Paris : la conférence citoyenne sur l’urbanisme irrite la droite

La consultation citoyenne lancée en vue de préparer le long processus de la révision du plan local d’urbanisme a été fustigée par l’opposition municipale. Principale critique : le recrutement de détenteurs de la carte citoyens parmi les 100 Parisiens et Franciliens chargés de plancher sur le Paris de demain.

 Illustration. Le futur quartier Bercy-Charenton, contrat d’intérêt national, vu par UrbanEra, filière de Bouygues Immobilier, symbolise bien l’importance de l’élaboration d’un plan local d’urbanisme.
Illustration. Le futur quartier Bercy-Charenton, contrat d’intérêt national, vu par UrbanEra, filière de Bouygues Immobilier, symbolise bien l’importance de l’élaboration d’un plan local d’urbanisme. DR

La consultation citoyenne initiée mi-septembre par la mairie de Paris en vue de la révision de son plan local d'urbanisme s'est achevée samedi au pavillon de l'Arsenal (XIIe). « Tout s'est bien passé », affirme-t-on dans l'entourage d'Emmanuel Grégoire, le premier adjoint de la maire de Paris.

Bataille autour de l'échantillonnage

Pourtant, la droite n'a pas manqué de brocarder l'opération, dénonçant une « concertation biaisée » et le « manque de transparence ». « L'échantillonnage n'a pas été élaboré en toute indépendance. Des panélistes ont été recrutés dans le fichier des détenteurs de la carte du citoyen qui soutiennent souvent la politique municipale », a déploré Valérie Montandon, conseillère de Paris (LR).

« C'est un mauvais procès. Il n'y a pas de manipulation. Les détenteurs de la carte du citoyen sont souvent intéressés par les concertations et nous avons jugé utile de pouvoir compter sur eux pour constituer le panel dans les délais », rétorque-t-on dans l'entourage d'Emmanuel Grégoire (PS), le premier adjoint d'Anne Hidalgo.
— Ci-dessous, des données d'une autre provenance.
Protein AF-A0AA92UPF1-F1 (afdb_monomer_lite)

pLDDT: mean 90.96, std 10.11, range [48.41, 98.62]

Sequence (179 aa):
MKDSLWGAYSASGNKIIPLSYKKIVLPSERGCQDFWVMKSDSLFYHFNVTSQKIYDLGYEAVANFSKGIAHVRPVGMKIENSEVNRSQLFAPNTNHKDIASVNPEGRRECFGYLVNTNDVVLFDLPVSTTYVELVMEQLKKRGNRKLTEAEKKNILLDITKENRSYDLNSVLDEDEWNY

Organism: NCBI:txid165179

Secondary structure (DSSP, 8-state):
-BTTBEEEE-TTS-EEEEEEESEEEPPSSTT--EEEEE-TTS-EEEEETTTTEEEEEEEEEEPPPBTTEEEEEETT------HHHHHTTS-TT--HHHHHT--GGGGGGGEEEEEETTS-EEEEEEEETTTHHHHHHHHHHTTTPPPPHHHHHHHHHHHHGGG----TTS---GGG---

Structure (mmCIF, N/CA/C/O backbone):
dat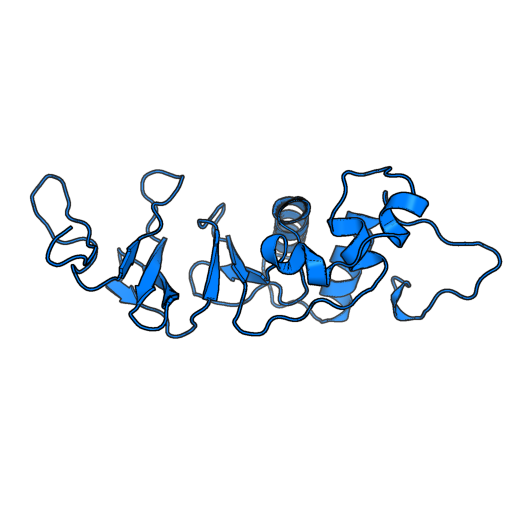a_AF-A0AA92UPF1-F1
#
_entry.id   AF-A0AA92UPF1-F1
#
loop_
_atom_site.group_PDB
_atom_site.id
_atom_site.type_symbol
_atom_site.label_atom_id
_atom_site.label_alt_id
_atom_site.label_comp_id
_atom_site.label_asym_id
_atom_site.label_entity_id
_atom_site.label_seq_id
_atom_site.pdbx_PDB_ins_code
_atom_site.Cartn_x
_atom_site.Cartn_y
_atom_site.Cartn_z
_atom_site.occupancy
_atom_site.B_iso_or_equiv
_atom_site.auth_seq_id
_atom_site.auth_comp_id
_atom_site.auth_asym_id
_atom_site.auth_atom_id
_atom_site.pdbx_PDB_model_num
ATOM 1 N N . MET A 1 1 ? -4.253 5.694 26.570 1.00 72.94 1 MET A N 1
ATOM 2 C CA . MET A 1 1 ? -3.942 4.252 26.653 1.00 72.94 1 MET A CA 1
ATOM 3 C C . MET A 1 1 ? -4.446 3.744 27.991 1.00 72.94 1 MET A C 1
ATOM 5 O O . MET A 1 1 ? -4.308 4.466 28.971 1.00 72.94 1 MET A O 1
ATOM 9 N N . LYS A 1 2 ? -5.051 2.560 28.033 1.00 77.62 2 LYS A N 1
ATOM 10 C CA . LYS A 1 2 ? -5.437 1.876 29.277 1.00 77.62 2 LYS A CA 1
ATOM 11 C C . LYS A 1 2 ? -5.239 0.385 29.053 1.00 77.62 2 LYS A C 1
ATOM 13 O O . LYS A 1 2 ? -5.556 -0.083 27.966 1.00 77.62 2 LYS A O 1
ATOM 18 N N . ASP A 1 3 ? -4.681 -0.328 30.024 1.00 87.69 3 ASP A N 1
ATOM 19 C CA . ASP A 1 3 ? -4.462 -1.781 29.939 1.00 87.69 3 ASP A CA 1
ATOM 20 C C . ASP A 1 3 ? -3.668 -2.200 28.683 1.00 87.69 3 ASP A C 1
ATOM 22 O O . ASP A 1 3 ? -3.914 -3.228 28.058 1.00 87.69 3 ASP A O 1
ATOM 26 N N . SER A 1 4 ? -2.713 -1.357 28.276 1.00 89.06 4 SER A N 1
ATOM 27 C CA . SER A 1 4 ? -1.938 -1.481 27.030 1.00 89.06 4 SER A CA 1
ATOM 28 C C . SER A 1 4 ? -2.751 -1.440 25.727 1.00 89.06 4 SER A C 1
ATOM 30 O O . SER A 1 4 ? -2.228 -1.750 24.656 1.00 89.06 4 SER A O 1
ATOM 32 N N . LEU A 1 5 ? -4.016 -1.030 25.798 1.00 93.69 5 LEU A N 1
ATOM 33 C CA . LEU A 1 5 ? -4.880 -0.796 24.652 1.00 93.69 5 LEU A CA 1
ATOM 34 C C . LEU A 1 5 ? -4.952 0.694 24.316 1.00 93.69 5 LEU A C 1
ATOM 36 O O . LEU A 1 5 ? -4.887 1.590 25.170 1.00 93.69 5 LEU A O 1
ATOM 40 N N . TRP A 1 6 ? -5.095 0.941 23.026 1.00 93.88 6 TRP A N 1
ATOM 41 C CA . TRP A 1 6 ?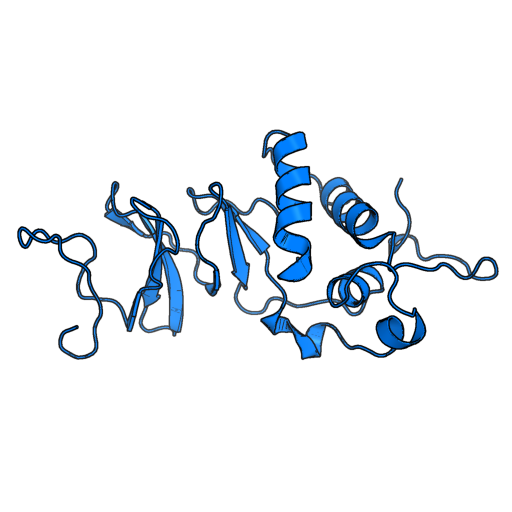 -5.201 2.233 22.386 1.00 93.88 6 TRP A CA 1
ATOM 42 C C . TRP A 1 6 ? -6.642 2.475 21.950 1.00 93.88 6 TRP A C 1
ATOM 44 O O . TRP A 1 6 ? -7.365 1.560 21.563 1.00 93.88 6 TRP A O 1
ATOM 54 N N . GLY A 1 7 ? -7.028 3.739 22.055 1.00 93.31 7 GLY A N 1
ATOM 55 C CA . GLY A 1 7 ? -8.305 4.321 21.671 1.00 93.31 7 GLY A CA 1
ATOM 56 C C . GLY A 1 7 ? -8.109 5.832 21.562 1.00 93.31 7 GLY A C 1
ATOM 57 O O . GLY A 1 7 ? -7.074 6.352 21.995 1.00 93.31 7 GLY A O 1
ATOM 58 N N . ALA A 1 8 ? -9.087 6.536 21.008 1.00 90.62 8 ALA A N 1
ATOM 59 C CA . ALA A 1 8 ? -9.037 7.983 20.831 1.00 90.62 8 ALA A CA 1
ATOM 60 C C . ALA A 1 8 ? -10.328 8.618 21.343 1.00 90.62 8 ALA A C 1
ATOM 62 O O . ALA A 1 8 ? -11.417 8.085 21.124 1.00 90.62 8 ALA A O 1
ATOM 63 N N . TYR A 1 9 ? -10.195 9.762 22.006 1.00 89.75 9 TYR A N 1
ATOM 64 C CA . TYR A 1 9 ? -11.305 10.563 22.509 1.00 89.75 9 TYR A CA 1
ATOM 65 C C . TYR A 1 9 ? -11.150 12.003 22.020 1.00 89.75 9 TYR A C 1
ATOM 67 O O . TYR A 1 9 ? -10.029 12.480 21.836 1.00 89.75 9 TYR A O 1
ATOM 75 N N . SER A 1 10 ? -12.265 12.696 21.806 1.00 86.38 10 SER A N 1
ATOM 76 C CA . SER A 1 10 ? -12.273 14.135 21.562 1.00 86.38 10 SER A CA 1
ATOM 77 C C . SER A 1 10 ? -11.866 14.893 22.828 1.00 86.38 10 SER A C 1
ATOM 79 O O . SER A 1 10 ? -11.920 14.361 23.939 1.00 86.38 10 SER A O 1
ATOM 81 N N . ALA A 1 11 ? -11.543 16.179 22.677 1.00 85.56 11 ALA A N 1
ATOM 82 C CA . ALA A 1 11 ? -11.290 17.066 23.815 1.00 85.56 11 ALA A CA 1
ATOM 83 C C . ALA A 1 11 ? -12.493 17.174 24.775 1.00 85.56 11 ALA A C 1
ATOM 85 O O . ALA A 1 11 ? -12.310 17.384 25.968 1.00 85.56 11 ALA A O 1
ATOM 86 N N . SER A 1 12 ? -13.718 16.983 24.270 1.00 90.88 12 SER A N 1
ATOM 87 C CA . SER A 1 12 ? -14.953 16.942 25.065 1.00 90.88 12 SER A CA 1
ATOM 88 C C . SER A 1 12 ? -15.221 15.586 25.734 1.00 90.88 12 SER A C 1
ATOM 90 O O . SER A 1 12 ? -16.276 15.406 26.334 1.00 90.88 12 SER A O 1
ATOM 92 N N . GLY A 1 13 ? -14.308 14.617 25.610 1.00 86.69 13 GLY A N 1
ATOM 93 C CA . GLY A 1 13 ? -14.442 13.281 26.197 1.00 86.69 13 GLY A CA 1
ATOM 94 C C . GLY A 1 13 ? -15.277 12.294 25.375 1.00 86.69 13 GLY A C 1
ATOM 95 O O . GLY A 1 13 ? -15.517 11.177 25.832 1.00 86.69 13 GLY A O 1
ATOM 96 N N . ASN A 1 14 ? -15.694 12.648 24.155 1.00 88.56 14 ASN A N 1
ATOM 97 C CA . ASN A 1 14 ? -16.444 11.735 23.290 1.00 88.56 14 ASN A CA 1
ATOM 98 C C . ASN A 1 14 ? -15.509 10.687 22.688 1.00 88.56 14 ASN A C 1
ATOM 100 O O . ASN A 1 14 ? -14.428 11.011 22.205 1.00 88.56 14 ASN A O 1
ATOM 104 N N . LYS A 1 15 ? -15.926 9.423 22.680 1.00 89.81 15 LYS A N 1
ATOM 105 C CA . LYS A 1 15 ? -15.147 8.328 22.091 1.00 89.81 15 LYS A CA 1
ATOM 106 C C . LYS A 1 15 ? -15.125 8.456 20.562 1.00 89.81 15 LYS A C 1
ATOM 108 O O . LYS A 1 15 ? -16.181 8.483 19.945 1.00 89.81 15 LYS A O 1
ATOM 113 N N . ILE A 1 16 ? -13.930 8.513 19.976 1.00 92.12 16 ILE A N 1
ATOM 114 C CA . ILE A 1 16 ? -13.694 8.563 18.520 1.00 92.12 16 ILE A CA 1
ATOM 115 C C . ILE A 1 16 ? -13.262 7.185 18.011 1.00 92.12 16 ILE A C 1
ATOM 117 O O . ILE A 1 16 ? -13.801 6.688 17.029 1.00 92.12 16 ILE A O 1
ATOM 121 N N . ILE A 1 17 ? -12.301 6.560 18.700 1.00 93.56 17 ILE A N 1
ATOM 122 C CA . ILE A 1 17 ? -11.833 5.197 18.420 1.00 93.56 17 ILE A CA 1
ATOM 123 C C . ILE A 1 17 ? -11.965 4.380 19.711 1.00 93.56 17 ILE A C 1
ATOM 125 O O . ILE A 1 17 ? -11.463 4.822 20.753 1.00 93.56 17 ILE A O 1
ATOM 129 N N . PRO A 1 18 ? -12.607 3.197 19.677 1.00 92.56 18 PRO A N 1
ATOM 130 C CA . PRO A 1 18 ? -12.701 2.310 20.830 1.00 92.56 18 PRO A CA 1
ATOM 131 C C . PRO A 1 18 ? -11.346 1.970 21.459 1.00 92.56 18 PRO A C 1
ATOM 133 O O . PRO A 1 18 ? -10.344 1.804 20.772 1.00 92.56 18 PRO A O 1
ATOM 136 N N . LEU A 1 19 ? -11.328 1.842 22.788 1.00 92.44 19 LEU A N 1
ATOM 137 C CA . LEU A 1 19 ? -10.153 1.447 23.568 1.00 92.44 19 LEU A CA 1
ATOM 138 C C . LEU A 1 19 ? -9.968 -0.078 23.527 1.00 92.44 19 LEU A C 1
ATOM 140 O O . LEU A 1 19 ? -10.140 -0.754 24.536 1.00 92.44 19 LEU A O 1
ATOM 144 N N . SER A 1 20 ? -9.704 -0.617 22.340 1.00 94.31 20 SER A N 1
ATOM 145 C CA . SER A 1 20 ? -9.681 -2.065 22.074 1.00 94.31 20 SER A CA 1
ATOM 146 C C . SER A 1 20 ? -8.499 -2.522 21.217 1.00 94.31 20 SER A C 1
ATOM 148 O O . SER A 1 20 ? -8.378 -3.711 20.934 1.00 94.31 20 SER A O 1
ATOM 150 N N . TYR A 1 21 ? -7.629 -1.605 20.788 1.00 96.06 21 TYR A N 1
ATOM 151 C CA . TYR A 1 21 ? -6.591 -1.890 19.793 1.00 96.06 21 TYR A CA 1
ATOM 152 C C . TYR A 1 21 ? -5.195 -1.917 20.408 1.00 96.06 21 TYR A C 1
ATOM 154 O O . TYR A 1 21 ? -4.917 -1.207 21.367 1.00 96.06 21 TYR A O 1
ATOM 162 N N . LYS A 1 22 ? -4.282 -2.714 19.853 1.00 96.94 22 LYS A N 1
ATOM 163 C CA . LYS A 1 22 ? -2.886 -2.781 20.319 1.00 96.94 22 LYS A CA 1
ATOM 164 C C . LYS A 1 22 ? -2.075 -1.553 19.923 1.00 96.94 22 LYS A C 1
ATOM 166 O O . LYS A 1 22 ? -1.153 -1.170 20.637 1.00 96.94 22 LYS A O 1
ATOM 171 N N . LYS A 1 23 ? -2.435 -0.926 18.805 1.00 95.94 23 LYS A N 1
ATOM 172 C CA . LYS A 1 23 ? -1.808 0.289 18.283 1.00 95.94 23 LYS A CA 1
ATOM 173 C C . LYS A 1 23 ? -2.810 1.055 17.426 1.00 95.94 23 LYS A C 1
ATOM 175 O O . LYS A 1 23 ? -3.689 0.449 16.820 1.00 95.94 23 LYS A O 1
ATOM 180 N N . ILE A 1 24 ? -2.649 2.371 17.356 1.00 95.81 24 ILE A N 1
ATOM 181 C CA . ILE A 1 24 ? -3.310 3.232 16.371 1.00 95.81 24 ILE A CA 1
ATOM 182 C C . ILE A 1 24 ? -2.202 3.963 15.613 1.00 95.81 24 ILE A C 1
ATOM 184 O O . ILE A 1 24 ? -1.291 4.509 16.239 1.00 95.81 24 ILE A O 1
ATOM 188 N N . VAL A 1 25 ? -2.250 3.950 14.283 1.00 95.31 25 VAL A N 1
ATOM 189 C CA . VAL A 1 25 ? -1.392 4.801 13.451 1.00 95.31 25 VAL A CA 1
ATOM 190 C C . VAL A 1 25 ? -2.065 6.160 13.357 1.00 95.31 25 VAL A C 1
ATOM 192 O O . VAL A 1 25 ? -3.206 6.269 12.909 1.00 95.31 25 VAL A O 1
ATOM 195 N N . LEU A 1 26 ? -1.377 7.187 13.850 1.00 90.12 26 LEU A N 1
ATOM 196 C CA . LEU A 1 26 ? -1.898 8.544 13.816 1.00 90.12 26 LEU A CA 1
ATOM 197 C C . LEU A 1 26 ? -1.763 9.108 12.394 1.00 90.12 26 LEU A C 1
ATOM 199 O O . LEU A 1 26 ? -0.669 9.020 11.822 1.00 90.12 26 LEU A O 1
ATOM 203 N N . PRO A 1 27 ? -2.833 9.701 11.836 1.00 86.38 27 PRO A N 1
ATOM 204 C CA . PRO A 1 27 ? -2.790 10.316 10.523 1.00 86.38 27 PRO A CA 1
ATOM 205 C C . PRO A 1 27 ? -1.808 11.488 10.521 1.00 86.38 27 PRO A C 1
ATOM 207 O O . PRO A 1 27 ? -1.659 12.203 11.513 1.00 86.38 27 PRO A O 1
ATOM 210 N N . SER A 1 28 ? -1.145 11.690 9.386 1.00 85.25 28 SER A N 1
ATOM 211 C CA . SER A 1 28 ? -0.236 12.817 9.155 1.00 85.25 28 SER A CA 1
ATOM 212 C C . SER A 1 28 ? -0.977 14.124 8.865 1.00 85.25 28 SER A C 1
ATOM 214 O O . SER A 1 28 ? -0.413 15.201 9.038 1.00 85.25 28 SER A O 1
ATOM 216 N N . GLU A 1 29 ? -2.238 14.039 8.442 1.00 83.69 29 GLU A N 1
ATOM 217 C CA . GLU A 1 29 ? -3.078 15.179 8.082 1.00 83.69 29 GLU A CA 1
ATOM 218 C C . GLU A 1 29 ? -4.171 15.410 9.146 1.00 83.69 29 GLU A C 1
ATOM 220 O O . GLU A 1 29 ? -4.653 14.484 9.808 1.00 83.69 29 GLU A O 1
ATOM 225 N N . ARG A 1 30 ? -4.561 16.675 9.353 1.00 83.00 30 ARG A N 1
ATOM 226 C CA . ARG A 1 30 ? -5.640 17.026 10.292 1.00 83.00 30 ARG A CA 1
ATOM 227 C C . ARG A 1 30 ? -7.000 16.690 9.688 1.00 83.00 30 ARG A C 1
ATOM 229 O O . ARG A 1 30 ? -7.217 16.880 8.500 1.00 83.00 30 ARG A O 1
ATOM 236 N N . GLY A 1 31 ? -7.942 16.280 10.535 1.00 83.06 31 GLY A N 1
ATOM 237 C CA . GLY A 1 31 ? -9.321 16.020 10.108 1.00 83.06 31 GLY A CA 1
ATOM 238 C C . GLY A 1 31 ? -9.500 14.734 9.297 1.00 83.06 31 GLY A C 1
ATOM 239 O O . GLY A 1 31 ? -10.574 14.531 8.735 1.00 83.06 31 GLY A O 1
ATOM 240 N N . CYS A 1 32 ? -8.485 13.863 9.247 1.00 87.88 32 CYS A N 1
ATOM 241 C CA . CYS A 1 32 ? -8.613 12.550 8.627 1.00 87.88 32 CYS A CA 1
ATOM 242 C C . CYS A 1 32 ? -9.728 11.736 9.273 1.00 87.88 32 CYS A C 1
ATOM 244 O O . CYS A 1 32 ? -9.895 11.736 10.494 1.00 87.88 32 CYS A O 1
ATOM 246 N N . GLN A 1 33 ? -10.458 11.015 8.427 1.00 93.56 33 GLN A N 1
ATOM 247 C CA . GLN A 1 33 ? -11.506 10.096 8.854 1.00 93.56 33 GLN A CA 1
ATOM 248 C C . GLN A 1 33 ? -11.011 8.647 8.884 1.00 93.56 33 GLN A C 1
ATOM 250 O O . GLN A 1 33 ? -11.618 7.801 9.533 1.00 93.56 33 GLN A O 1
ATOM 255 N N . ASP A 1 34 ? -9.895 8.374 8.215 1.00 95.75 34 ASP A N 1
ATOM 256 C CA . ASP A 1 34 ? -9.373 7.038 7.972 1.00 95.75 34 ASP A CA 1
ATOM 257 C C . ASP A 1 34 ? -8.098 6.808 8.780 1.00 95.75 34 ASP A C 1
ATOM 259 O O . ASP A 1 34 ? -7.128 7.563 8.689 1.00 95.75 34 ASP A O 1
ATOM 263 N N . PHE A 1 35 ? -8.129 5.765 9.602 1.00 96.56 35 PHE A N 1
ATOM 264 C CA . PHE A 1 35 ? -7.074 5.401 10.538 1.00 96.56 35 PHE A CA 1
ATOM 265 C C . PHE A 1 35 ? -6.697 3.940 10.344 1.00 96.56 35 PHE A C 1
ATOM 267 O O . PHE A 1 35 ? -7.523 3.121 9.946 1.00 96.56 35 PHE A O 1
ATOM 274 N N . TRP A 1 36 ? -5.470 3.597 10.723 1.00 97.81 36 TRP A N 1
ATOM 275 C CA . TRP A 1 36 ? -5.073 2.203 10.876 1.00 97.81 36 TRP A CA 1
ATOM 276 C C . TRP A 1 36 ? -5.051 1.820 12.346 1.00 97.81 36 TRP A C 1
ATOM 278 O O . TRP A 1 36 ? -4.413 2.484 13.167 1.00 97.81 36 TRP A O 1
ATOM 288 N N . VAL A 1 37 ? -5.720 0.723 12.678 1.00 97.69 37 VAL A N 1
ATOM 289 C CA . VAL A 1 37 ? -5.753 0.162 14.029 1.00 97.69 37 VAL A CA 1
ATOM 290 C C . VAL A 1 37 ? -5.193 -1.253 14.012 1.00 97.69 37 VAL A C 1
ATOM 292 O O . VAL A 1 37 ? -5.520 -2.045 13.137 1.00 97.69 37 VAL A O 1
ATOM 295 N N . MET A 1 38 ? -4.328 -1.583 14.966 1.00 98.06 38 MET A N 1
ATOM 296 C CA . MET A 1 38 ? -3.745 -2.920 15.074 1.00 98.06 38 MET A CA 1
ATOM 297 C C . MET A 1 38 ? -4.563 -3.782 16.035 1.00 98.06 38 MET A C 1
ATOM 299 O O . MET A 1 38 ? -4.809 -3.368 17.176 1.00 98.06 38 MET A O 1
ATOM 303 N N . LYS A 1 39 ? -4.959 -4.981 15.600 1.00 96.06 39 LYS A N 1
ATOM 304 C CA . LYS A 1 39 ? -5.641 -5.971 16.451 1.00 96.06 39 LYS A CA 1
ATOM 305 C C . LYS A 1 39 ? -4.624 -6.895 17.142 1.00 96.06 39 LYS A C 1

« Ils ne représentent que 4 % de notre échantillon. Il n'y a aucun risque de surreprésentation d'un groupe politique, se défend Grégoire Milot, président de l'agence conseil en communication publique, Etat d'Esprit, chargé d'organiser cette consultation. Toutes les personnes sélectionnées ont parlé avec leur cœur du Paris de demain ».

Des Parisiens et des Franciliens

Grégoire Milot explique comment les 100 Parisiens chargés de plancher sur leur vision du Paris de demain ont été recrutés. « Nous avons sélectionné notre échantillon à partir des pages blanches de l'annuaire et sur la base de critères de parité, de répartition géographique avec 70 % de Parisiens et 30 % d'habitants de la petite couronne et d'âge, l'objectif étant d'avoir une grande diversité de profils. Nous avons passé plusieurs milliers de coups de téléphone pour effectuer ce recrutement et nous avons complété notre panel en tirant au sort une vingtaine de parisiens parmi 500 détenteurs de la carte du citoyen de Paris. C'était une volonté de la Ville de Paris », explique le fondateur de l'agence spécialisée dans les concertations pour le compte de collectivités également enseignant à Paris I Panthéon Sorbonne.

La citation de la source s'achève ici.